#### [Task description]
Find the line containing "ATOM 79 N N" in the listing below. Repeat it exactly, along with each following line up to and including the one containing "ATOM 124 C C".

#### [Dataset excerpts]
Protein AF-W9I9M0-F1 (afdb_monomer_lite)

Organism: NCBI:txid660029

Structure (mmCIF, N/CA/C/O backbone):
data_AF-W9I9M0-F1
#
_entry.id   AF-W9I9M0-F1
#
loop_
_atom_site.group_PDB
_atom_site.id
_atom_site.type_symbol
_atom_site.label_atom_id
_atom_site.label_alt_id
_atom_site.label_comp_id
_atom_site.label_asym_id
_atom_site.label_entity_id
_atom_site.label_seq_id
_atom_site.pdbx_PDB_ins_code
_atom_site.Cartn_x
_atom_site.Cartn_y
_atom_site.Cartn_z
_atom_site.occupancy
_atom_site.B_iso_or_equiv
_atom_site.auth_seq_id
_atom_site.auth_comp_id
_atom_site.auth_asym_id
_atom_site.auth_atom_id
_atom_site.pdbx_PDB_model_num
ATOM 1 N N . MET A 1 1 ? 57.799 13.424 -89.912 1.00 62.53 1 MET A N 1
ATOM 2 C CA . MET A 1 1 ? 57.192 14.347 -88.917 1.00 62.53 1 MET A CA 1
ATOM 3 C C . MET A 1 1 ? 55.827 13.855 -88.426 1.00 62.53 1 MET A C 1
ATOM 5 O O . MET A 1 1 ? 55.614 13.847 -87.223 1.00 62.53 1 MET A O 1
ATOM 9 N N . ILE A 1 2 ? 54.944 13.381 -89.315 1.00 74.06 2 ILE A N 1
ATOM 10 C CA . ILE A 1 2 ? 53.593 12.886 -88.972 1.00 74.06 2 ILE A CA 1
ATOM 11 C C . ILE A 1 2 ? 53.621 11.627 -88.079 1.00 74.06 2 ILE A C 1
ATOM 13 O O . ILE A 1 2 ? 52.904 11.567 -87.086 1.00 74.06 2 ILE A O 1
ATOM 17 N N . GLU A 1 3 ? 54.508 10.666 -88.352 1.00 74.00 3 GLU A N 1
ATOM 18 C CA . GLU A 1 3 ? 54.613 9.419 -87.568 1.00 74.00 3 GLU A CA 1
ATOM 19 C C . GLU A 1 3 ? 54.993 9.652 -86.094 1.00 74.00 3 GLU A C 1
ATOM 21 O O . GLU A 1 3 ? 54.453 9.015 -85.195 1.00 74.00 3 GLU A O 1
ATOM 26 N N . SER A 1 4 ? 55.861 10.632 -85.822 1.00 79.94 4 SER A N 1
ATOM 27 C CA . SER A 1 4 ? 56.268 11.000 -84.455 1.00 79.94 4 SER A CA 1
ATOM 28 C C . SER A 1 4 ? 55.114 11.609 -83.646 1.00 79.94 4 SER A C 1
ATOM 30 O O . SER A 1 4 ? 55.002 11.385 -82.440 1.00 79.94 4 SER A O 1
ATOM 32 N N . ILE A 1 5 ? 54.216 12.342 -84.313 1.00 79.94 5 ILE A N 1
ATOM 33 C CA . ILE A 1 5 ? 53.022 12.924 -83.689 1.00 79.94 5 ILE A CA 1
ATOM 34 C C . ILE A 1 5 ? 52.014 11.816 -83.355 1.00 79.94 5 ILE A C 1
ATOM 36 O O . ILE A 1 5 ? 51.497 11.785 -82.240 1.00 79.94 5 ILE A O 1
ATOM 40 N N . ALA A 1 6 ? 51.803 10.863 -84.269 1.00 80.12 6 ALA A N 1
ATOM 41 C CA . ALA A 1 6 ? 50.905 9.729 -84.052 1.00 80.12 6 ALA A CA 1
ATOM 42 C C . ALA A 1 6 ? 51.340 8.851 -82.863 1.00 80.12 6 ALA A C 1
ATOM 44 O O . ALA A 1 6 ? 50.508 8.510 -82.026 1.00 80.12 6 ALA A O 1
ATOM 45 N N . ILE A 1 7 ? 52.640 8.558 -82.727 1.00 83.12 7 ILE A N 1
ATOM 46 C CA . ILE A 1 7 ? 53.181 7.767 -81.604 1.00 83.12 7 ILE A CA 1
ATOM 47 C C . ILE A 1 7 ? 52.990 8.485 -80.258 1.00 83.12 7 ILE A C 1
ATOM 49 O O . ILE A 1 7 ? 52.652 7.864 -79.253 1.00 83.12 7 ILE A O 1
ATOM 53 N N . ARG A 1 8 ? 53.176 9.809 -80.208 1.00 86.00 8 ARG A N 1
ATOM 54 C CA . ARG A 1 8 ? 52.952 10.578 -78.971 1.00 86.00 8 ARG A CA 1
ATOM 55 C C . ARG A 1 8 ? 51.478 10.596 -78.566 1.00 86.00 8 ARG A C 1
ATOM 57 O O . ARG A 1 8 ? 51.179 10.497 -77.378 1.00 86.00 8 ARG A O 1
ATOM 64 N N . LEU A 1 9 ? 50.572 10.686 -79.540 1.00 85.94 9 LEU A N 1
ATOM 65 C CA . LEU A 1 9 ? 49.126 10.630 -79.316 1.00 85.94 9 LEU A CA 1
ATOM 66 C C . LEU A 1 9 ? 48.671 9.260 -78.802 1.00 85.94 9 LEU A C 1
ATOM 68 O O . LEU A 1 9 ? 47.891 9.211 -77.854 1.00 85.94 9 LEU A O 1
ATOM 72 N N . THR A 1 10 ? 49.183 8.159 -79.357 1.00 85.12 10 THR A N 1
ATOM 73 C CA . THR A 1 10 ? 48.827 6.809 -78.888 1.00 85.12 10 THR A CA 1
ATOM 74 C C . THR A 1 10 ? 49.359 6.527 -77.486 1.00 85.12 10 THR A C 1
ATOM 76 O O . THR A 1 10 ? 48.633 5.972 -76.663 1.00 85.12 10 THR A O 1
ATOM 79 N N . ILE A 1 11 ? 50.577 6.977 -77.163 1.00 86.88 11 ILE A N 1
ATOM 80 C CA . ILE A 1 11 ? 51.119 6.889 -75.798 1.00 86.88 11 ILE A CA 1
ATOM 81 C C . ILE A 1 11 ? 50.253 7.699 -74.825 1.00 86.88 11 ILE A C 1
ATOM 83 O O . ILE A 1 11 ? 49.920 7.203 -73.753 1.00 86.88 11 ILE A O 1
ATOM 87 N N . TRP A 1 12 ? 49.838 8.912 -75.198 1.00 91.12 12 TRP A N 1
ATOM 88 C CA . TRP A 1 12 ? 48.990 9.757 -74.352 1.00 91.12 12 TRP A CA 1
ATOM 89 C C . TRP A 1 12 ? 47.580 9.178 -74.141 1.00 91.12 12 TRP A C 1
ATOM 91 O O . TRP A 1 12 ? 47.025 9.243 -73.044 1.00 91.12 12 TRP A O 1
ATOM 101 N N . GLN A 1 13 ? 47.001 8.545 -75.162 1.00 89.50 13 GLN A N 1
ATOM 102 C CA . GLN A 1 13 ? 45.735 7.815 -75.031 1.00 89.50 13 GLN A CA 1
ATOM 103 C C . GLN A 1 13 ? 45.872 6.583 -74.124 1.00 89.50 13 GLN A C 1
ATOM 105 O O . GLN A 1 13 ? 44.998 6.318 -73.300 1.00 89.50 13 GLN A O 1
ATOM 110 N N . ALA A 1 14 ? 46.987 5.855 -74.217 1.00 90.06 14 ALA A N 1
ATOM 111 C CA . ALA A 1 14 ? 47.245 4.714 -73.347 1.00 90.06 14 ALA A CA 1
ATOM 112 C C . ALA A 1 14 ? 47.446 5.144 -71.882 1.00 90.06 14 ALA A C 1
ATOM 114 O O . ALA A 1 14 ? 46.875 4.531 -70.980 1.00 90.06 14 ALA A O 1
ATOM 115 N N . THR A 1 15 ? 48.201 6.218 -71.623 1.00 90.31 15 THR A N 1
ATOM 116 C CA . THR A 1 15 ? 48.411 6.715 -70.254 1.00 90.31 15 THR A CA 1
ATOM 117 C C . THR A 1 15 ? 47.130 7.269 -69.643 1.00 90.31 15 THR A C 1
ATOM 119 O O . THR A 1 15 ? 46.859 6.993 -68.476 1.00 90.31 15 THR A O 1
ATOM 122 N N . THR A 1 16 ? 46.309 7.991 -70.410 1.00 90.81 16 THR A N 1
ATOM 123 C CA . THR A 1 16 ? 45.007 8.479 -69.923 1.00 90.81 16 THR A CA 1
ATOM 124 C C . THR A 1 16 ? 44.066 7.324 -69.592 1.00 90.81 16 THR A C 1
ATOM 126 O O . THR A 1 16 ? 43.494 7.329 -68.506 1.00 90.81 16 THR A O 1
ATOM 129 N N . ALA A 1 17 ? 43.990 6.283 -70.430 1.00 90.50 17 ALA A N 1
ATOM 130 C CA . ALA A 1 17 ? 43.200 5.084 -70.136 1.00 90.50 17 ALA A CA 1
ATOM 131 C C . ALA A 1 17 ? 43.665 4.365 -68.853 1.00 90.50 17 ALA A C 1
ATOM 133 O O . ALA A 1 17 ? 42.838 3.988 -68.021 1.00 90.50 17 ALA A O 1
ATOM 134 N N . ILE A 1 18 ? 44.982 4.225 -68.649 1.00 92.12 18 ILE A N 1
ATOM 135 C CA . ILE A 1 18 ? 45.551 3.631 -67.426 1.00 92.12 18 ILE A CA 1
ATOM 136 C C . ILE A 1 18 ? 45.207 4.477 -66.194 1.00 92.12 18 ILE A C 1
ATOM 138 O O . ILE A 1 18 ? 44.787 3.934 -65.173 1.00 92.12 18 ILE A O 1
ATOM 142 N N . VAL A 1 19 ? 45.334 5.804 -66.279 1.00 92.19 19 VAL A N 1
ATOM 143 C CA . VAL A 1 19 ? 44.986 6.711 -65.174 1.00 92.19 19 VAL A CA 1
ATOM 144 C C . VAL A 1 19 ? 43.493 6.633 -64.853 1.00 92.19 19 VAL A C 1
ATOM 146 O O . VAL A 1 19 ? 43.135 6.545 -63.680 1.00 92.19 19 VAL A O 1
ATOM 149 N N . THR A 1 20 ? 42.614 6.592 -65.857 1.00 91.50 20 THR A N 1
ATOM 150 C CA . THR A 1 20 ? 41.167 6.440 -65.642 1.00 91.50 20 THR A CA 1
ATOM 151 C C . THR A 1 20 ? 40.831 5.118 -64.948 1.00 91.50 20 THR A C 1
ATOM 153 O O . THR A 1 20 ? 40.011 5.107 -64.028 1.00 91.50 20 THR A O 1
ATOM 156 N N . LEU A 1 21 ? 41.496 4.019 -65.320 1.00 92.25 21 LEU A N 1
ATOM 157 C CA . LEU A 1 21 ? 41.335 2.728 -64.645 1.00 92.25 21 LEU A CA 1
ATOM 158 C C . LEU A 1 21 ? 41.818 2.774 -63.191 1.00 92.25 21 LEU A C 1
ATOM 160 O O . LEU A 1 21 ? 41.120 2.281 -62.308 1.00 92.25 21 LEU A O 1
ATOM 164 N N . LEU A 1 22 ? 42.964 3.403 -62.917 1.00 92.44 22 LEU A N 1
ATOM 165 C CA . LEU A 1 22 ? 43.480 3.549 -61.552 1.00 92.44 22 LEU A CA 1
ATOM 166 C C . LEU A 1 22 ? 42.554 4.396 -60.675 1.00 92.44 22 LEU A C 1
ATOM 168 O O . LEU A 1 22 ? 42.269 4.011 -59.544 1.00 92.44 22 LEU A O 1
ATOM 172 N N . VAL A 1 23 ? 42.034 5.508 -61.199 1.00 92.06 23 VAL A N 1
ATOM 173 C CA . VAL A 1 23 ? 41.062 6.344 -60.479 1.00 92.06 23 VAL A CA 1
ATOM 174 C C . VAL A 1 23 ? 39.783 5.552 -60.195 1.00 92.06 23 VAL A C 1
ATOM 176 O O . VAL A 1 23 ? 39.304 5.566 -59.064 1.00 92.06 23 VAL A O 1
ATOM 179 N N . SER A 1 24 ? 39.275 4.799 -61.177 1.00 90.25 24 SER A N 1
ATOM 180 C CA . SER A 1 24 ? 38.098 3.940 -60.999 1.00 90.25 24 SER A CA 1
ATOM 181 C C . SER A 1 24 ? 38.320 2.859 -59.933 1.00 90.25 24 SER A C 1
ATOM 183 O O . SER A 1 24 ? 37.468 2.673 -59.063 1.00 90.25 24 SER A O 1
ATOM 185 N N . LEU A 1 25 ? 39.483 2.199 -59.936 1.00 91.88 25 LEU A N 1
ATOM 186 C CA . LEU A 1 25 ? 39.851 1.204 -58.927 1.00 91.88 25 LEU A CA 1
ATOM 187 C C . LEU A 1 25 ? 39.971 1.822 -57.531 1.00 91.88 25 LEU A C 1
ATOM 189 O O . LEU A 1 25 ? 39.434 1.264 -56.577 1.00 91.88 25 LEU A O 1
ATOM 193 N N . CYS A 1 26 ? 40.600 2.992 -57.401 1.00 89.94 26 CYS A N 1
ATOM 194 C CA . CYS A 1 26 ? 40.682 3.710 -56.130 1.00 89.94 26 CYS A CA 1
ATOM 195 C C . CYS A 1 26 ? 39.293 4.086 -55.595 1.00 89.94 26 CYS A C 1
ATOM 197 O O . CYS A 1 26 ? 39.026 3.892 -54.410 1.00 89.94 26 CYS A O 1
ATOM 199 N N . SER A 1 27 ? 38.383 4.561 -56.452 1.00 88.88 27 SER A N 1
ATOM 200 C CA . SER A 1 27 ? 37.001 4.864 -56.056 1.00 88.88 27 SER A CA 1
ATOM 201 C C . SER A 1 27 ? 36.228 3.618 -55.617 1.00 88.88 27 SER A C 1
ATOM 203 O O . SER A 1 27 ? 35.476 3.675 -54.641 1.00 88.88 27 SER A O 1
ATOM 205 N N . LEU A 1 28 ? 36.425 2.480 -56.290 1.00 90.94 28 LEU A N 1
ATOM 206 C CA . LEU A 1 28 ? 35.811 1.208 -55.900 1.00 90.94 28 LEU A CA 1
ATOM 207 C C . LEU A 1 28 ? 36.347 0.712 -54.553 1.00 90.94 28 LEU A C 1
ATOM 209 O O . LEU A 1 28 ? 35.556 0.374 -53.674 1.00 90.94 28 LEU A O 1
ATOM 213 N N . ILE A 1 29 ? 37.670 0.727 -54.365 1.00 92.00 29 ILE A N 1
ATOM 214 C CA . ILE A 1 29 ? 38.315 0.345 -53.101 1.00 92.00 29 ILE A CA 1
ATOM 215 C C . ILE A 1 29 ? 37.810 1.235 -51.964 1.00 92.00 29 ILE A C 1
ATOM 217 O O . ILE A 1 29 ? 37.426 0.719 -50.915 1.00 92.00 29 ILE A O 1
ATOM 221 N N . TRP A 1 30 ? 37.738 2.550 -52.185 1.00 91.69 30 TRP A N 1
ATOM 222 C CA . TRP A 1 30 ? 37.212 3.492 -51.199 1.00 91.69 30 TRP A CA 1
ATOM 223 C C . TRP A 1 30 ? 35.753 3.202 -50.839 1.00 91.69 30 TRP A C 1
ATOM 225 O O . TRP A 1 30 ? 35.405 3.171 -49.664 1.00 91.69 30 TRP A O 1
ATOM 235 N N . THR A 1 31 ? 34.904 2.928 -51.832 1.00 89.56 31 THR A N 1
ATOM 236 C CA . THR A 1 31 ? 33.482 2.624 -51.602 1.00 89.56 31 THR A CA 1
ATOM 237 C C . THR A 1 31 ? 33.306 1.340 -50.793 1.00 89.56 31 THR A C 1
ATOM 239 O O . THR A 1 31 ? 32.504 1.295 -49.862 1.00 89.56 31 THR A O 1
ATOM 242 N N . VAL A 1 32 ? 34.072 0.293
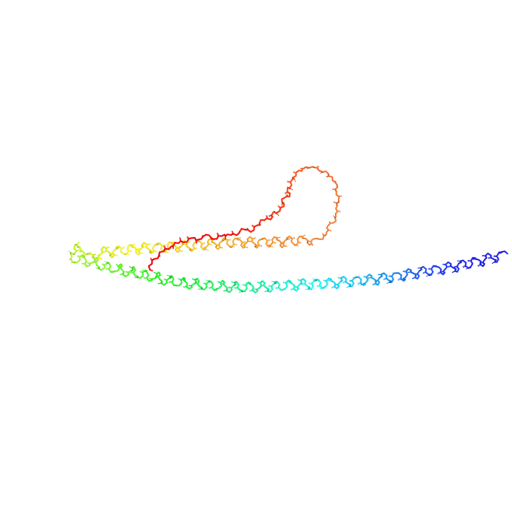 -51.112 1.00 90.19 32 VAL A N 1
ATOM 243 C CA . VAL A 1 32 ? 34.044 -0.971 -50.362 1.00 90.19 32 VAL A CA 1
ATOM 244 C C . VAL A 1 32 ? 34.556 -0.764 -48.937 1.00 90.19 32 VAL A C 1
ATOM 246 O O . VAL A 1 32 ? 33.951 -1.269 -47.991 1.00 90.19 32 VAL A O 1
ATOM 249 N N . TYR A 1 33 ? 35.635 0.005 -48.774 1.00 91.50 33 TYR A N 1
ATOM 250 C CA . TYR A 1 33 ? 36.193 0.324 -47.465 1.00 91.50 33 TYR A CA 1
ATOM 251 C C . TYR A 1 33 ? 35.195 1.106 -46.601 1.00 91.50 33 TYR A C 1
ATOM 253 O O . TYR A 1 33 ? 34.906 0.677 -45.484 1.00 91.50 33 TYR A O 1
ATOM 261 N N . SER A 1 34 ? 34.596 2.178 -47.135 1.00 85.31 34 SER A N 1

#### [Your response]
ATOM 79 N N . ILE A 1 11 ? 50.577 6.977 -77.163 1.00 86.88 11 ILE A N 1
ATOM 80 C CA . ILE A 1 11 ? 51.119 6.889 -75.798 1.00 86.88 11 ILE A CA 1
ATOM 81 C C . ILE A 1 11 ? 50.253 7.699 -74.825 1.00 86.88 11 ILE A C 1
ATOM 83 O O . ILE A 1 11 ? 49.920 7.203 -73.753 1.00 86.88 11 ILE A O 1
ATOM 87 N N . TRP A 1 12 ? 49.838 8.912 -75.198 1.00 91.12 12 TRP A N 1
ATOM 88 C CA . TRP A 1 12 ? 48.990 9.757 -74.352 1.00 91.12 12 TRP A CA 1
ATOM 89 C C . TRP A 1 12 ? 47.580 9.178 -74.141 1.00 91.12 12 TRP A C 1
ATOM 91 O O . TRP A 1 12 ? 47.025 9.243 -73.044 1.00 91.12 12 TRP A O 1
ATOM 101 N N . GLN A 1 13 ? 47.001 8.545 -75.162 1.00 89.50 13 GLN A N 1
ATOM 102 C CA . GLN A 1 13 ? 45.735 7.815 -75.031 1.00 89.50 13 GLN A CA 1
ATOM 103 C C . GLN A 1 13 ? 45.872 6.583 -74.124 1.00 89.50 13 GLN A C 1
ATOM 105 O O . GLN A 1 13 ? 44.998 6.318 -73.300 1.00 89.50 13 GLN A O 1
ATOM 110 N N . ALA A 1 14 ? 46.987 5.855 -74.217 1.00 90.06 14 ALA A N 1
ATOM 111 C CA . ALA A 1 14 ? 47.245 4.714 -73.347 1.00 90.06 14 ALA A CA 1
ATOM 112 C C . ALA A 1 14 ? 47.446 5.144 -71.882 1.00 90.06 14 ALA A C 1
ATOM 114 O O . ALA A 1 14 ? 46.875 4.531 -70.980 1.00 90.06 14 ALA A O 1
ATOM 115 N N . THR A 1 15 ? 48.201 6.218 -71.623 1.00 90.31 15 THR A N 1
ATOM 116 C CA . THR A 1 15 ? 48.411 6.715 -70.254 1.00 90.31 15 THR A CA 1
ATOM 117 C C . THR A 1 15 ? 47.130 7.269 -69.643 1.00 90.31 15 THR A C 1
ATOM 119 O O . THR A 1 15 ? 46.859 6.993 -68.476 1.00 90.31 15 THR A O 1
ATOM 122 N N . THR A 1 16 ? 46.309 7.991 -70.410 1.00 90.81 16 THR A N 1
ATOM 123 C CA . THR A 1 16 ? 45.007 8.479 -69.923 1.00 90.81 16 THR A CA 1
ATOM 124 C C . THR A 1 16 ? 44.066 7.324 -69.592 1.00 90.81 16 THR A C 1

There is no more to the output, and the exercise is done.